I have a question about survival modeling with brms. Is there any standard way, e.g., some function or algorithm, to evaluate the discrimination and calibration of brms survival models, analogous to the frequentist models? For example, for frequestist survival models I can calculate a bootstrapped c-index and also plot calibration . How do bayesians do this?
Sorry, don’t have time to answer this, but maybe @sakrejda is not busy and can answer?
Maybe also @sambrilleman and @ermeel can chime in?
In rstanarm (see rstanarm::ps_check
) we have simple method for checking calibration that is based on plotting the predicted survival curve against the Kaplan-Meier (observed survival curve), possibly stratified by covariate profile(s). I don’t know if that is possible in brms or not; it would depend on what kind of predicted survival probabilities you can get out of brms.

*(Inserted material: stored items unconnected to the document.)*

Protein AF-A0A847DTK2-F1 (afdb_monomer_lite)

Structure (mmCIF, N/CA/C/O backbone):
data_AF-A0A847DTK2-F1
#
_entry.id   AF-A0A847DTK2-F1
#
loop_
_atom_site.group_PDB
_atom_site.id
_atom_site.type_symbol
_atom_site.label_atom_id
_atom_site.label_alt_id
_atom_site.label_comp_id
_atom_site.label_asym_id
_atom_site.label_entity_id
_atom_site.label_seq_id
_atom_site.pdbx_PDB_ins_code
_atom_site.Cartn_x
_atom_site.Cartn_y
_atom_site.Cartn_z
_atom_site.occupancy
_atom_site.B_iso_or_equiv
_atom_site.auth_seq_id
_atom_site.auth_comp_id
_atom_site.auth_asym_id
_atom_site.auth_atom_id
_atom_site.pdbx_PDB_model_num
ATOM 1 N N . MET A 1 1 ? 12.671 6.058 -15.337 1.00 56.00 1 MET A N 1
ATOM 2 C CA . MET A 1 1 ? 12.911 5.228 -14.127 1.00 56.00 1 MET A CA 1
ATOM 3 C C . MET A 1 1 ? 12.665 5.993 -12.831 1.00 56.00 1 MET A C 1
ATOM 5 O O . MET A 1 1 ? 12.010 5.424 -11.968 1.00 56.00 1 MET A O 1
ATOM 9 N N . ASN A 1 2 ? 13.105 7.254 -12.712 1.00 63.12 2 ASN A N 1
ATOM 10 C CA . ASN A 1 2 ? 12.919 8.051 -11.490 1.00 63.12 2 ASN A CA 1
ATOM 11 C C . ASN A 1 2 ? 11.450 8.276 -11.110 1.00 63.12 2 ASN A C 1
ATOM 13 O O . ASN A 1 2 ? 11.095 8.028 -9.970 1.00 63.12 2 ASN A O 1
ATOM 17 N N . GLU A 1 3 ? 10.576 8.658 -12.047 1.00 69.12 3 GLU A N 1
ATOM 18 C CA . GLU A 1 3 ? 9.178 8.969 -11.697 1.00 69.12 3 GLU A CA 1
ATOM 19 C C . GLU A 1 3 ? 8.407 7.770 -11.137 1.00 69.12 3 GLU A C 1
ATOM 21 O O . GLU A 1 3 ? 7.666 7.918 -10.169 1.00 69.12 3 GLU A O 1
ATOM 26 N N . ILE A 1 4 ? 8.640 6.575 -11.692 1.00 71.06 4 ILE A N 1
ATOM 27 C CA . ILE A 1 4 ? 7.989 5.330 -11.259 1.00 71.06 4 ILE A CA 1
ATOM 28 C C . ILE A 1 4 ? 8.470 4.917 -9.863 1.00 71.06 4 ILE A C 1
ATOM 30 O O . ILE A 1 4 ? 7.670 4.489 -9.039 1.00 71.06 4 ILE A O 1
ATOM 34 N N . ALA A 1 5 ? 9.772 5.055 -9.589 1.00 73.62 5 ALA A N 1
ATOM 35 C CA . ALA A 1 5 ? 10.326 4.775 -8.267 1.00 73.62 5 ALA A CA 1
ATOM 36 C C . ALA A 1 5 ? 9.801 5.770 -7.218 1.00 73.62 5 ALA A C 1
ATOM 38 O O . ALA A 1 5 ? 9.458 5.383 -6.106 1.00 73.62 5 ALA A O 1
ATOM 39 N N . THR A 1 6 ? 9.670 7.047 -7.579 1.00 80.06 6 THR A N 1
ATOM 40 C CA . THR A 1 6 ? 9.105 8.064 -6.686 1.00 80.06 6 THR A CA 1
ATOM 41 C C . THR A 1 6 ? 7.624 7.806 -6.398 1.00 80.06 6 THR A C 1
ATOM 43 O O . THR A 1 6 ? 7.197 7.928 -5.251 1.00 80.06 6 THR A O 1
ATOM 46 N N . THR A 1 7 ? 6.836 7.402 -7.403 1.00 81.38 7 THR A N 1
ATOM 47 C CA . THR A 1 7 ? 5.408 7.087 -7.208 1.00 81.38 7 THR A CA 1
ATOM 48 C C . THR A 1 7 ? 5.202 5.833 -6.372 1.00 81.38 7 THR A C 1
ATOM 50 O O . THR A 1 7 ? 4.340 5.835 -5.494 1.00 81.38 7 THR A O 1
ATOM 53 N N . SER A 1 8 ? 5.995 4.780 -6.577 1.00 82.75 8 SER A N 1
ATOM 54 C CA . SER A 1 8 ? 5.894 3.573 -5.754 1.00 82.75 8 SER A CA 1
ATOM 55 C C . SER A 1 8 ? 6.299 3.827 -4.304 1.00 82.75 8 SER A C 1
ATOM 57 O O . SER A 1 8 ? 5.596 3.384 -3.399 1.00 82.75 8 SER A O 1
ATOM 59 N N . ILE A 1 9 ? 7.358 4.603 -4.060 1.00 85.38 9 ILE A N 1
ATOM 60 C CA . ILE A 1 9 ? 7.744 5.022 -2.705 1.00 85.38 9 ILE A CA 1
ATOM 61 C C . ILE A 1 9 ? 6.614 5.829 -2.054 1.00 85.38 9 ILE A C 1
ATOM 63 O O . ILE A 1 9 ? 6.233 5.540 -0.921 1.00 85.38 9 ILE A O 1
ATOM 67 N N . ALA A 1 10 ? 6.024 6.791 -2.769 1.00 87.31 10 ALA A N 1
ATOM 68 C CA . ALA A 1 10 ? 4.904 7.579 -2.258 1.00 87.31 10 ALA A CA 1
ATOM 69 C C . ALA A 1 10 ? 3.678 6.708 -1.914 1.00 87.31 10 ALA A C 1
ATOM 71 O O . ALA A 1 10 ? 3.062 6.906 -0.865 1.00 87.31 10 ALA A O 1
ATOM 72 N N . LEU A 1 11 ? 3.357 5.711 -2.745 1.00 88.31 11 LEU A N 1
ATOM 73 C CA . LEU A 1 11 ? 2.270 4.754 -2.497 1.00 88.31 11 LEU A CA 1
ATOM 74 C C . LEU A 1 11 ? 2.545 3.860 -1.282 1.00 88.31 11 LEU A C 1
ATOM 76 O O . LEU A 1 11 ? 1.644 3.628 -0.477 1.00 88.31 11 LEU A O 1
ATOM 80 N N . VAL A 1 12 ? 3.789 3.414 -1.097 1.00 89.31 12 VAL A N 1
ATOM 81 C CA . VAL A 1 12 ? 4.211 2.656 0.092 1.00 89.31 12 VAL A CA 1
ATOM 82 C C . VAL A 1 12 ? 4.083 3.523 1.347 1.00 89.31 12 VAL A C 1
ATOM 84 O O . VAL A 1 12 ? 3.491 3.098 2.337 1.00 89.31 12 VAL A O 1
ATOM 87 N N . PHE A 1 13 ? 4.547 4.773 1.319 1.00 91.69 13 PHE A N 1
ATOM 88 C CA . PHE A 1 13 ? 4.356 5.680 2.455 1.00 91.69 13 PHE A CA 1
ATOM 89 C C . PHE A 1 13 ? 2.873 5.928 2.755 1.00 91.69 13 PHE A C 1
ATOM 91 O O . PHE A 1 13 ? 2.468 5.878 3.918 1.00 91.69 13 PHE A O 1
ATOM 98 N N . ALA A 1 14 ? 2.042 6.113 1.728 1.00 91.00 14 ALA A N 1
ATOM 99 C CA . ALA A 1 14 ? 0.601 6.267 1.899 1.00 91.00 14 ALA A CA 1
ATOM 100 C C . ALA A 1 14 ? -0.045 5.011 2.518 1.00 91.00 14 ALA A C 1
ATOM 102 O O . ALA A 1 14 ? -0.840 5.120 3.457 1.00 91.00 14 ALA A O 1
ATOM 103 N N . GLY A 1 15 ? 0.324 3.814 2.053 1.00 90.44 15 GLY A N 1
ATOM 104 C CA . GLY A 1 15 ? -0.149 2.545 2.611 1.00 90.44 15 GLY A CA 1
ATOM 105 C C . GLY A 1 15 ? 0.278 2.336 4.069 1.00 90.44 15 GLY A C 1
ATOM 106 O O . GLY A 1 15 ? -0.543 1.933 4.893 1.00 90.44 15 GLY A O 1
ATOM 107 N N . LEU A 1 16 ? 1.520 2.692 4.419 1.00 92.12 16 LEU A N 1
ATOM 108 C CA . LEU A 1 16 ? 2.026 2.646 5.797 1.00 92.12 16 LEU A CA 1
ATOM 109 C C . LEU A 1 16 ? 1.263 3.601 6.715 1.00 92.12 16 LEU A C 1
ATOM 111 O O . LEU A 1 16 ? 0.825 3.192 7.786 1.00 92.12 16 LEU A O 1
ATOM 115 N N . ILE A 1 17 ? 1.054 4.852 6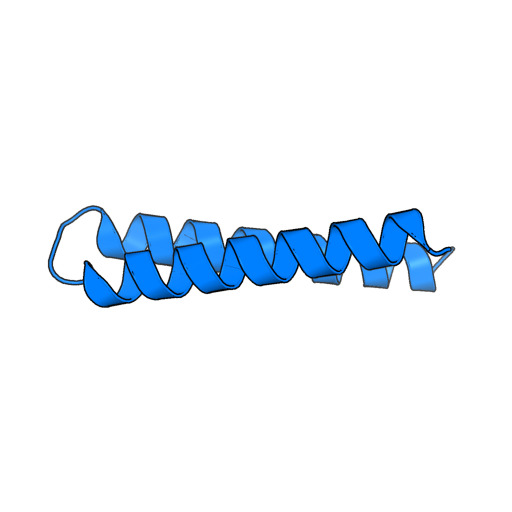.298 1.00 92.69 17 ILE A N 1
ATOM 116 C CA . ILE A 1 17 ? 0.289 5.829 7.086 1.00 92.69 17 ILE A CA 1
ATOM 117 C C . ILE A 1 17 ? -1.143 5.330 7.304 1.00 92.69 17 ILE A C 1
ATOM 119 O O . ILE A 1 17 ? -1.663 5.400 8.417 1.00 92.69 17 ILE A O 1
ATOM 123 N N . THR A 1 18 ? -1.760 4.765 6.266 1.00 91.56 18 THR A N 1
ATOM 124 C CA . THR A 1 18 ? -3.115 4.199 6.346 1.00 91.56 18 THR A CA 1
ATOM 125 C C . THR A 1 18 ? -3.178 3.026 7.326 1.00 91.56 18 THR A C 1
ATOM 127 O O . THR A 1 18 ? -4.110 2.949 8.128 1.00 91.56 18 THR A O 1
ATOM 130 N N . LEU A 1 19 ? -2.162 2.155 7.328 1.00 91.88 19 LEU A N 1
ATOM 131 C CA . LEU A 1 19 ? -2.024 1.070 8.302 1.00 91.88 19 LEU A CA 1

In our StanCon 2019 notebook, @ermeel showed how to calculate RMST and a time-dependent Brier score. It takes a little bit of manual work, but not too much. You just have to generate an array with the predicted survival probability at each MCMC draw of the parameters – if you can get that from brms then you can use the code from the notebook to get RMST and/or Brier score. The RMST can be compared to a non-parametric estimate of the RMST. The Brier score is a measure of prediction error (i.e. calibration).

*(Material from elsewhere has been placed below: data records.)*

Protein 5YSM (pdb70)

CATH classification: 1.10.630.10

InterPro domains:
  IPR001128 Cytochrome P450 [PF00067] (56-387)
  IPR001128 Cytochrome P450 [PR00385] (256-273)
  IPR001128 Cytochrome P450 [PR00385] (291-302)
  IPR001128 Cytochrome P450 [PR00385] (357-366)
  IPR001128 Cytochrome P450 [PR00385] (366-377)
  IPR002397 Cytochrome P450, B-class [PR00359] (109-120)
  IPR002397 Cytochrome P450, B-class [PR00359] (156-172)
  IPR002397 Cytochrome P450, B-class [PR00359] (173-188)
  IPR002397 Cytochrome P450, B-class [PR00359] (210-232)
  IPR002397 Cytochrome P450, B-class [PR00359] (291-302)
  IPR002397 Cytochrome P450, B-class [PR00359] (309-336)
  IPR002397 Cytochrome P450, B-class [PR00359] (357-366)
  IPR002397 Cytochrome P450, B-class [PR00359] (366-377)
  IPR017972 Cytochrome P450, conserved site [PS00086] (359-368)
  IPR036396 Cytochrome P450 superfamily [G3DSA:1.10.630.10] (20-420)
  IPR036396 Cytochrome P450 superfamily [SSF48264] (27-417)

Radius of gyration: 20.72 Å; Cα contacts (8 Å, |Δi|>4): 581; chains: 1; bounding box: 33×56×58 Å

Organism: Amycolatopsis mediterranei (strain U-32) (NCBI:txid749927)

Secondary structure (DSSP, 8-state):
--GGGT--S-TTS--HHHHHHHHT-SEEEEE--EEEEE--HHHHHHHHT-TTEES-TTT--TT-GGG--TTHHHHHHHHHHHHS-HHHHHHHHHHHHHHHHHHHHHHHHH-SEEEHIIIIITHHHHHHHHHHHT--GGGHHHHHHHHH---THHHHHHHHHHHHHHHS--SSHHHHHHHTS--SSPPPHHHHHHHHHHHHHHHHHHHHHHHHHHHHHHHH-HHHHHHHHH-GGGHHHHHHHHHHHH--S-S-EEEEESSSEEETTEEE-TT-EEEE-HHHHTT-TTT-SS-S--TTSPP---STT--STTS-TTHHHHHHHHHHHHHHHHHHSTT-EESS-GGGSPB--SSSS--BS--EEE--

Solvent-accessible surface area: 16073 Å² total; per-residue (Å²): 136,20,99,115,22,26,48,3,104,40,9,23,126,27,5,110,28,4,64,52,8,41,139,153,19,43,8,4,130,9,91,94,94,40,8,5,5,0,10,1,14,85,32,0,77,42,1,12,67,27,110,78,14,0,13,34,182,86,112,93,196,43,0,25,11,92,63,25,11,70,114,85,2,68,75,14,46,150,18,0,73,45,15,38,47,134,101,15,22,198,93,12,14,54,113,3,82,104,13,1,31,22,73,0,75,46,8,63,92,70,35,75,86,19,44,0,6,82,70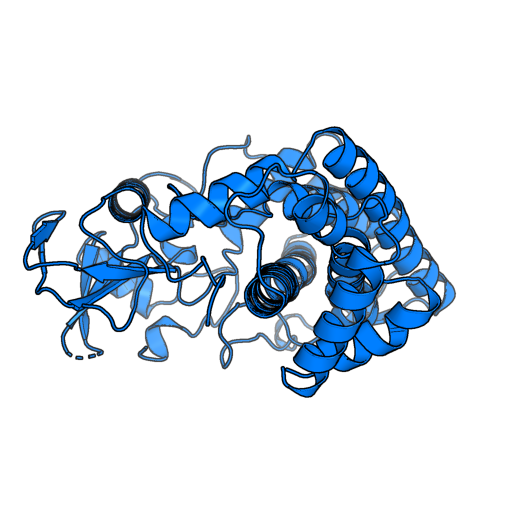,0,0,52,21,0,2,3,17,14,11,0,41,9,0,17,13,127,183,125,53,50,77,87,1,56,130,24,4,80,72,184,74,82,68,21,64,60,20,0,65,63,15,0,76,61,3,92,73,87,73,38,39,12,0,0,0,0,2,40,71,129,26,72,24,133,85,77,7,74,45,66,12,0,2,11,0,0,12,21,20,5,112,51,21,26,36,37,14,0,2,6,0,0,0,0,3,6,0,0,28,46,93,100,74,33,17,30,35,6,110,96,68,86,104,26,31,51,40,2,0,20,5,0,6,5,6,1,0,10,42,10,19,10,30,74,24,17,0,62,91,111,18,105,21,63,54,46,137,4,61,49,29,14,27,4,6,1,0,1,3,10,0,0,26,14,69,148,65,20,122,94,39,76,6,53,1,90,56,103,64,42,86,21,1,13,30,12,50,26,86,36,60,45,31,22,41,92,23,17,57,37,3,2,49,20,0,0,25,14,3,8,157,65,2,65,103,19,109,34,53,49,74,46,132,118,8,59,34,13,45,108,83,128,16,0,0,2,85,31,0,41,1,14,7,94

Structure (mmCIF, N/CA/C/O backbone):
data_5YSM
#
_entry.id   5YSM
#
_cell.length_a   35.105
_cell.length_b   70.335
_cell.length_c   81.019
_cell.angle_alpha   90.000
_cell.angle_beta   94.430
_cell.angle_gamma   90.000
#
_symmetry.space_group_name_H-M   'P 1 21 1'
#
loop_
_entity.id
_entity.type
_entity.pdbx_description
1 polymer 'Cytochrome P450'
2 non-polymer 'PROTOPORPHYRIN IX CONTAINING FE'
3 water water
#
loop_
_atom_site.group_PDB
_atom_site.id
_atom_site.type_symbol
_atom_site.label_atom_id
_atom_site.label_alt_id
_atom_site.label_comp_id
_atom_site.label_asym_id
_atom_site.label_entity_id
_atom_site.label_seq_id
_atom_site.pdbx_PDB_ins_code
_atom_site.Cartn_x
_atom_site.Cartn_y
_atom_site.Cartn_z
_atom_site.occupancy
_atom_site.B_iso_or_equiv
_atom_site.auth_seq_id
_atom_site.auth_comp_id
_atom_site.auth_asym_id
_atom_site.auth_atom_id
_atom_site.pdbx_PDB_model_num
ATOM 1 N N . LEU A 1 40 ? -2.947 53.281 193.993 1.00 40.62 19 LEU A N 1
ATOM 2 C CA . LEU A 1 40 ? -1.552 53.473 194.464 1.00 41.17 19 LEU A CA 1
ATOM 3 C C . LEU A 1 40 ? -0.695 52.207 194.170 1.00 38.57 19 LEU A C 1
ATOM 4 O O . LEU A 1 40 ? 0.309 52.330 193.510 1.00 34.45 19 LEU A O 1
ATOM 9 N N . PRO A 1 41 ? -1.086 50.989 194.624 1.00 38.68 20 PRO A N 1
ATOM 10 C CA . PRO A 1 41 ? -0.230 49.874 194.171 1.00 40.20 20 PRO A CA 1
ATOM 11 C C . PRO A 1 41 ? -0.147 49.800 192.646 1.00 40.46 20 PRO A C 1
ATOM 12 O O . PRO A 1 41 ? -1.171 50.003 191.989 1.00 37.68 20 PRO A O 1
ATOM 16 N N . PRO A 1 42 ? 1.046 49.503 192.091 1.00 36.48 21 PRO A N 1
ATOM 17 C CA . PRO A 1 42 ? 1.246 49.466 190.630 1.00 37.41 21 PRO A CA 1
ATOM 18 C C . PRO A 1 42 ? 0.384 48.420 189.899 1.00 34.97 21 PRO A C 1
ATOM 19 O O . PRO A 1 42 ? 0.004 48.646 188.724 1.00 29.40 21 PRO A O 1
ATOM 23 N N . GLU A 1 43 ? 0.091 47.306 190.585 1.00 30.92 22 GLU A N 1
ATOM 24 C CA . GLU A 1 43 ? -0.886 46.303 190.140 1.00 34.26 22 GLU A CA 1
ATOM 25 C C . GLU A 1 43 ? -2.215 46.962 189.690 1.00 30.54 22 GLU A C 1
ATOM 26 O O . GLU A 1 43 ? -2.934 46.418 188.891 1.00 28.18 22 GLU A O 1
ATOM 32 N N . PHE A 1 44 ? -2.568 48.086 190.286 1.00 32.14 23 PHE A N 1
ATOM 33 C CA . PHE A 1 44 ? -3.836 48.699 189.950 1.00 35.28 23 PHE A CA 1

We’ve not yet implemented discrimination measures for survival models in rstanarm, but hopefully that can happen in the future. Again, if you can get predicted survival probabilities at each draw of the MCMC parameters then you could calculate something like AUC manually. I’ve played around with this for joint models, but not yet implemented it for standard survival models in rstanarm.
Sorry that there aren’t any convenience functions that I know of! (except ps_check
in rstanarm), but someone else may be able to point you in the right direction.
@paul.buerkner I hope you don’t mind me tagging you in here - I notice the thread does not have the brms tag. Question/Discussion above about calculating discrimination and calibration metrics for survival models iin brms. I’m interested in these questions too, so I guess I’ll pose two questions:
- Does brms have any existing functions for calculating AUC / calibration etc from survival models ?
- If not, can brms survival models be used to generate predictions for survival at some user defined follow-up time? If we have that users could implement their own version of those metrics similar to @sambrilleman 's code for joint models.
I tried to construct some discrepancy metrics for Bayesian time-to-event models to detect misspecification of my parametric model, and this was one approach I landed on. For key time points t, I compared my model-based posterior predictions to the KM estimates within subgroups of interest (i.e., control and treated). As a warning, none of the metrics I looked at were particularly sensitive to mild or moderate misspecification of the types I considered.
hi, sorry for the slow reply, in addition to seconding what @sambrilleman said (calibration against the entire K-M curve), I’ll add that the calibration as a function of time is going to be auto-correlated so the only thing I’d add is to use changes in the observed (K-M) versus modeled curve as the summaries. Survival data is not that informative so you won’t catch mild mis-specification as @lcomm points out.